ナラティブセラピーでは、「問題がある」という見方はしない。
「ナラティヴ・セラピー・クラシックス 脱構築とセラピー」 マイケル・ホワイト 著 金剛出版 2018
マイケル・ホワイトの主要な論文を紹介しています。
「ナラティブ経済学 経済予測の全く新しい考え方」 ロバート・J.シラー 著 東洋経済新報社 2021
経済的な動きは、ナラティブが感染症のようにして広がることで、引き起こされると考えています。
この本では、ナラティブを物語ではなく、流行語として説明していることが多いです。
行動経済学
では、人間は十分な情報と完璧な論理ではなく、限定合理性の中で行動していると考えますが、
ナラティブ経済学では、その行動の中心にナラティブの存在を想定しています。
「ナラティブカンパニー 企業を変革する「物語」の力」 本田哲也 著 東洋経済新報社 2021
企業のPRの手段としてのナラティブを解説しています。
企業のパーパスを定めて、そこから商品やサービスのナラティブを作り、SNSなどを使って広めることで、たくさんの顧客が「共感」する形で集まって来る方法を紹介しています。

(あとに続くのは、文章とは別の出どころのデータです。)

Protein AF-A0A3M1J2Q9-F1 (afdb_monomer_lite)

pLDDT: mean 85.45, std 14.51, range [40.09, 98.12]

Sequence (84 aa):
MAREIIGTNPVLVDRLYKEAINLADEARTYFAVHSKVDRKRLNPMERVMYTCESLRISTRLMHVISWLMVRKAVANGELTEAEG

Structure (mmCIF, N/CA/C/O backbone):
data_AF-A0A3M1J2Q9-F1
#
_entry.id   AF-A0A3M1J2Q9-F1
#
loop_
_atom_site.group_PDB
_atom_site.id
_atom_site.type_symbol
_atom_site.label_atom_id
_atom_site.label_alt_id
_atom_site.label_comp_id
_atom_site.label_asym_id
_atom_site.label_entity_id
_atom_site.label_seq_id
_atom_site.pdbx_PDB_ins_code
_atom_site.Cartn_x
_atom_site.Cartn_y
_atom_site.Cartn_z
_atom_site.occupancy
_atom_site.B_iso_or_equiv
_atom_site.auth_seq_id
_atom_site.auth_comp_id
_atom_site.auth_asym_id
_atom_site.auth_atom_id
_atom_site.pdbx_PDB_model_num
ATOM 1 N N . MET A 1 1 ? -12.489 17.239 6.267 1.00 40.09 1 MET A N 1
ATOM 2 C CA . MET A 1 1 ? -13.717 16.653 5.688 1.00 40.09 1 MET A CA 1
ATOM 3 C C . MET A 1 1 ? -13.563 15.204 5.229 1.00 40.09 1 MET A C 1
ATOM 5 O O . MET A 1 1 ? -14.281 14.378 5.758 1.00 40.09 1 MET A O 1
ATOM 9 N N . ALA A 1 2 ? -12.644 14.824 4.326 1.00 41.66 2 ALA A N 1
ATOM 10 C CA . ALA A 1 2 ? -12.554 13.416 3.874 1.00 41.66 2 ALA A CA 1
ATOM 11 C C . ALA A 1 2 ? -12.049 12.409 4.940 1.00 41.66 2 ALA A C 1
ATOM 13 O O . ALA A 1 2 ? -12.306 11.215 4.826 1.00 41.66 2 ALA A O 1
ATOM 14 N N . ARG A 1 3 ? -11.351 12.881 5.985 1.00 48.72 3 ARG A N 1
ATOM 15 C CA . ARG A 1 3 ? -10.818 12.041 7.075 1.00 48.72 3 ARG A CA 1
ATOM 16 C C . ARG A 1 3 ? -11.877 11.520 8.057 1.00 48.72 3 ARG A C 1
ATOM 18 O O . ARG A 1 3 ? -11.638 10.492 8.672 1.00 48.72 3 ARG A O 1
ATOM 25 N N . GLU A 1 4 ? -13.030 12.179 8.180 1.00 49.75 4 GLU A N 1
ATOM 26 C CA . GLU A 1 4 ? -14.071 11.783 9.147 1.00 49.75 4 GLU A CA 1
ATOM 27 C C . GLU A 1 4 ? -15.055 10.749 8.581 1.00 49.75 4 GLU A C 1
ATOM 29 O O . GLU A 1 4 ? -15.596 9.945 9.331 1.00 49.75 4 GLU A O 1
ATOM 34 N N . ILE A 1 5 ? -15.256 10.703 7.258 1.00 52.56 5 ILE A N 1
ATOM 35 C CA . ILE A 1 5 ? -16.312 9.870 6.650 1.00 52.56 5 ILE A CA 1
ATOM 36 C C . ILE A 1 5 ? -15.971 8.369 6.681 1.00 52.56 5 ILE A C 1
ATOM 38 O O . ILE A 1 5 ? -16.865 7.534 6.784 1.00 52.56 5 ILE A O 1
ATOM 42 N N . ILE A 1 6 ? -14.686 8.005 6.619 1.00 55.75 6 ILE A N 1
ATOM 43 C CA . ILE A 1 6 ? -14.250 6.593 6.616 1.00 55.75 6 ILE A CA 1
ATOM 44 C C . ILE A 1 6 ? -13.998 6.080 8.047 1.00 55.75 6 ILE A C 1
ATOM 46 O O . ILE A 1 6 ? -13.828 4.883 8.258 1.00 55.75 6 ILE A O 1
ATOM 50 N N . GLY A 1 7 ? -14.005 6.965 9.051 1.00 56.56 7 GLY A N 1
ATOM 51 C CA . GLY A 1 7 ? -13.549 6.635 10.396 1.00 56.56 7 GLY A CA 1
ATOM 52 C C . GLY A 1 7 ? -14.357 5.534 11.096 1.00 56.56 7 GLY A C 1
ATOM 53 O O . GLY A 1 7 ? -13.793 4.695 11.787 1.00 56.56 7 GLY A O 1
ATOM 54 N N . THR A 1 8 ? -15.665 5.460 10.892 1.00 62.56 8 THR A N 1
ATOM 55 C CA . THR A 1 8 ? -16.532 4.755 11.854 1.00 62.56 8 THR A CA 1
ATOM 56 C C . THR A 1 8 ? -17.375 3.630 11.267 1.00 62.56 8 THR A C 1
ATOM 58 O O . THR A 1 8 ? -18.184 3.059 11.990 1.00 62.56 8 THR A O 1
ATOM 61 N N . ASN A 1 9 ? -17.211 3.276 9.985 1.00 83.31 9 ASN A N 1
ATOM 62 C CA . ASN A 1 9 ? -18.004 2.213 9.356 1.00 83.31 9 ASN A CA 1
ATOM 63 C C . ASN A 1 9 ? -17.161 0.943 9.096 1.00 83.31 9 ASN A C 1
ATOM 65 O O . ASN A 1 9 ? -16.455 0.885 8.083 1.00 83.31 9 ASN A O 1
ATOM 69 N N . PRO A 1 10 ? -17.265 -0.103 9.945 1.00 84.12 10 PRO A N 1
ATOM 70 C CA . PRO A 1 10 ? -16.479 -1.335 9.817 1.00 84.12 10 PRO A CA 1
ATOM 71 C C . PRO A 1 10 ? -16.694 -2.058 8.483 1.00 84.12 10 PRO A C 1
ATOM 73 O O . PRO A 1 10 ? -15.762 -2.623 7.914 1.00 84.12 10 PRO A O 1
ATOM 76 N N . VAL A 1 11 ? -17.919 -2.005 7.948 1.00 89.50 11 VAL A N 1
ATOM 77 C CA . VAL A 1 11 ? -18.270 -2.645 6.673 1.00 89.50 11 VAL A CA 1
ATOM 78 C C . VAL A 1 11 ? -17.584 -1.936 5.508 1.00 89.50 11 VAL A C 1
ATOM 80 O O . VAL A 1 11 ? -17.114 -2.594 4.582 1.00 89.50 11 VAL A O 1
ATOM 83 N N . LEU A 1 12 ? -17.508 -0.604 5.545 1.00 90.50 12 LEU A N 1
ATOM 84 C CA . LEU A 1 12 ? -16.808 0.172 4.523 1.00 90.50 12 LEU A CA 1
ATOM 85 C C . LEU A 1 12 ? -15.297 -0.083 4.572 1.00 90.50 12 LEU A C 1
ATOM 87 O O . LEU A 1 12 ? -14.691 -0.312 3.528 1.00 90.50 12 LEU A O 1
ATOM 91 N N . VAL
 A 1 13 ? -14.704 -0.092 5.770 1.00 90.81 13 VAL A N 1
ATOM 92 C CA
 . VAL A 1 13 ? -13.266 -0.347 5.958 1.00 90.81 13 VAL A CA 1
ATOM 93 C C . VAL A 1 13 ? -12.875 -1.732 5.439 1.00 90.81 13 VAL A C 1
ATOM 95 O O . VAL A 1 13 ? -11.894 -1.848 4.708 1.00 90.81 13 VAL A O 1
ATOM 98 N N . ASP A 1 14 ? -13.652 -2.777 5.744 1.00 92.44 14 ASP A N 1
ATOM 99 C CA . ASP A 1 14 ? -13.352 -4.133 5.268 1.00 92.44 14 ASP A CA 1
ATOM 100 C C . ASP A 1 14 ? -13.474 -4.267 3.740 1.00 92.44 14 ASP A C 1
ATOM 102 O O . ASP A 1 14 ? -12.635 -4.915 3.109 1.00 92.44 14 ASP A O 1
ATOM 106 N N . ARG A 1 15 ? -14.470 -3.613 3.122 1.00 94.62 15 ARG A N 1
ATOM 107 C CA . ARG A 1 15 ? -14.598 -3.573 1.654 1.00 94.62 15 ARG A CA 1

「人を動かすナラティブ なぜ、あの「語り」に惑わされるのか」 大治朋子 著 毎日新聞出版 2023
人が共感し行動にも発展するのは、事実やデータではなく、ナラティブ。
ナラティブが事件を引き起こし、また、心の操作にも悪用されているという危機感から、その現状を調べています。
「DataStory 人を動かすストーリーテリング」 Nancy Duarte 著 共立出版 2022
プレゼンの時は、データをグラフを使ってわかりやすく表現だけでは不十分で、ストーリーと一緒に伝えようとすると、共感を得やすいとしています。
ストーリーは、
ロジカルシンキング
を元にして作ります。
「物語のかたり方入門 <ナラティブ>を魅力的にする25の方法」 エイミー・ジョーンズ 著 創元社 2024
ナラティブは、誰の、どのような視点で、どのような構造で語るのかによって変わるということに注目し、語り方を自在に変えることを説明しています。
「ナラティブでひらく言語教育 理論と実践」 北出慶子 編 新曜社 2021
従来の言語教育は、自分の言いたい事を言語で表現することを目的としていたが、
これからの言語教育は、ナラティブを意識することで、アイデンティティの成長や、物事を認識する力を深めることに、つなげようとしたいようです。
「記憶は実在するか ナラティブの脳科学」 ヴェロニカ・オキーン 著 筑摩書房 2023
記憶がどのようにつくられるのかの解説書です。
記憶を「ナラティブ」と考えています。
「ナラティブの修復」 阿部明子 他 著 せんだいメディアテーク 2022
言葉で表されていないものも含めて、過去の記録や記憶のことを、「ナラティブ」と表現しています。
それを、アートとして表現した展覧会を紹介する本です。
「ナラティヴと情動 身体に根差した会話をもとめて」 小森康永 他 著 北大路書房 2023
情動や感情について、ナラティブという概念からアプローチしている感じの本です。
哲学書や思想論のような内容です。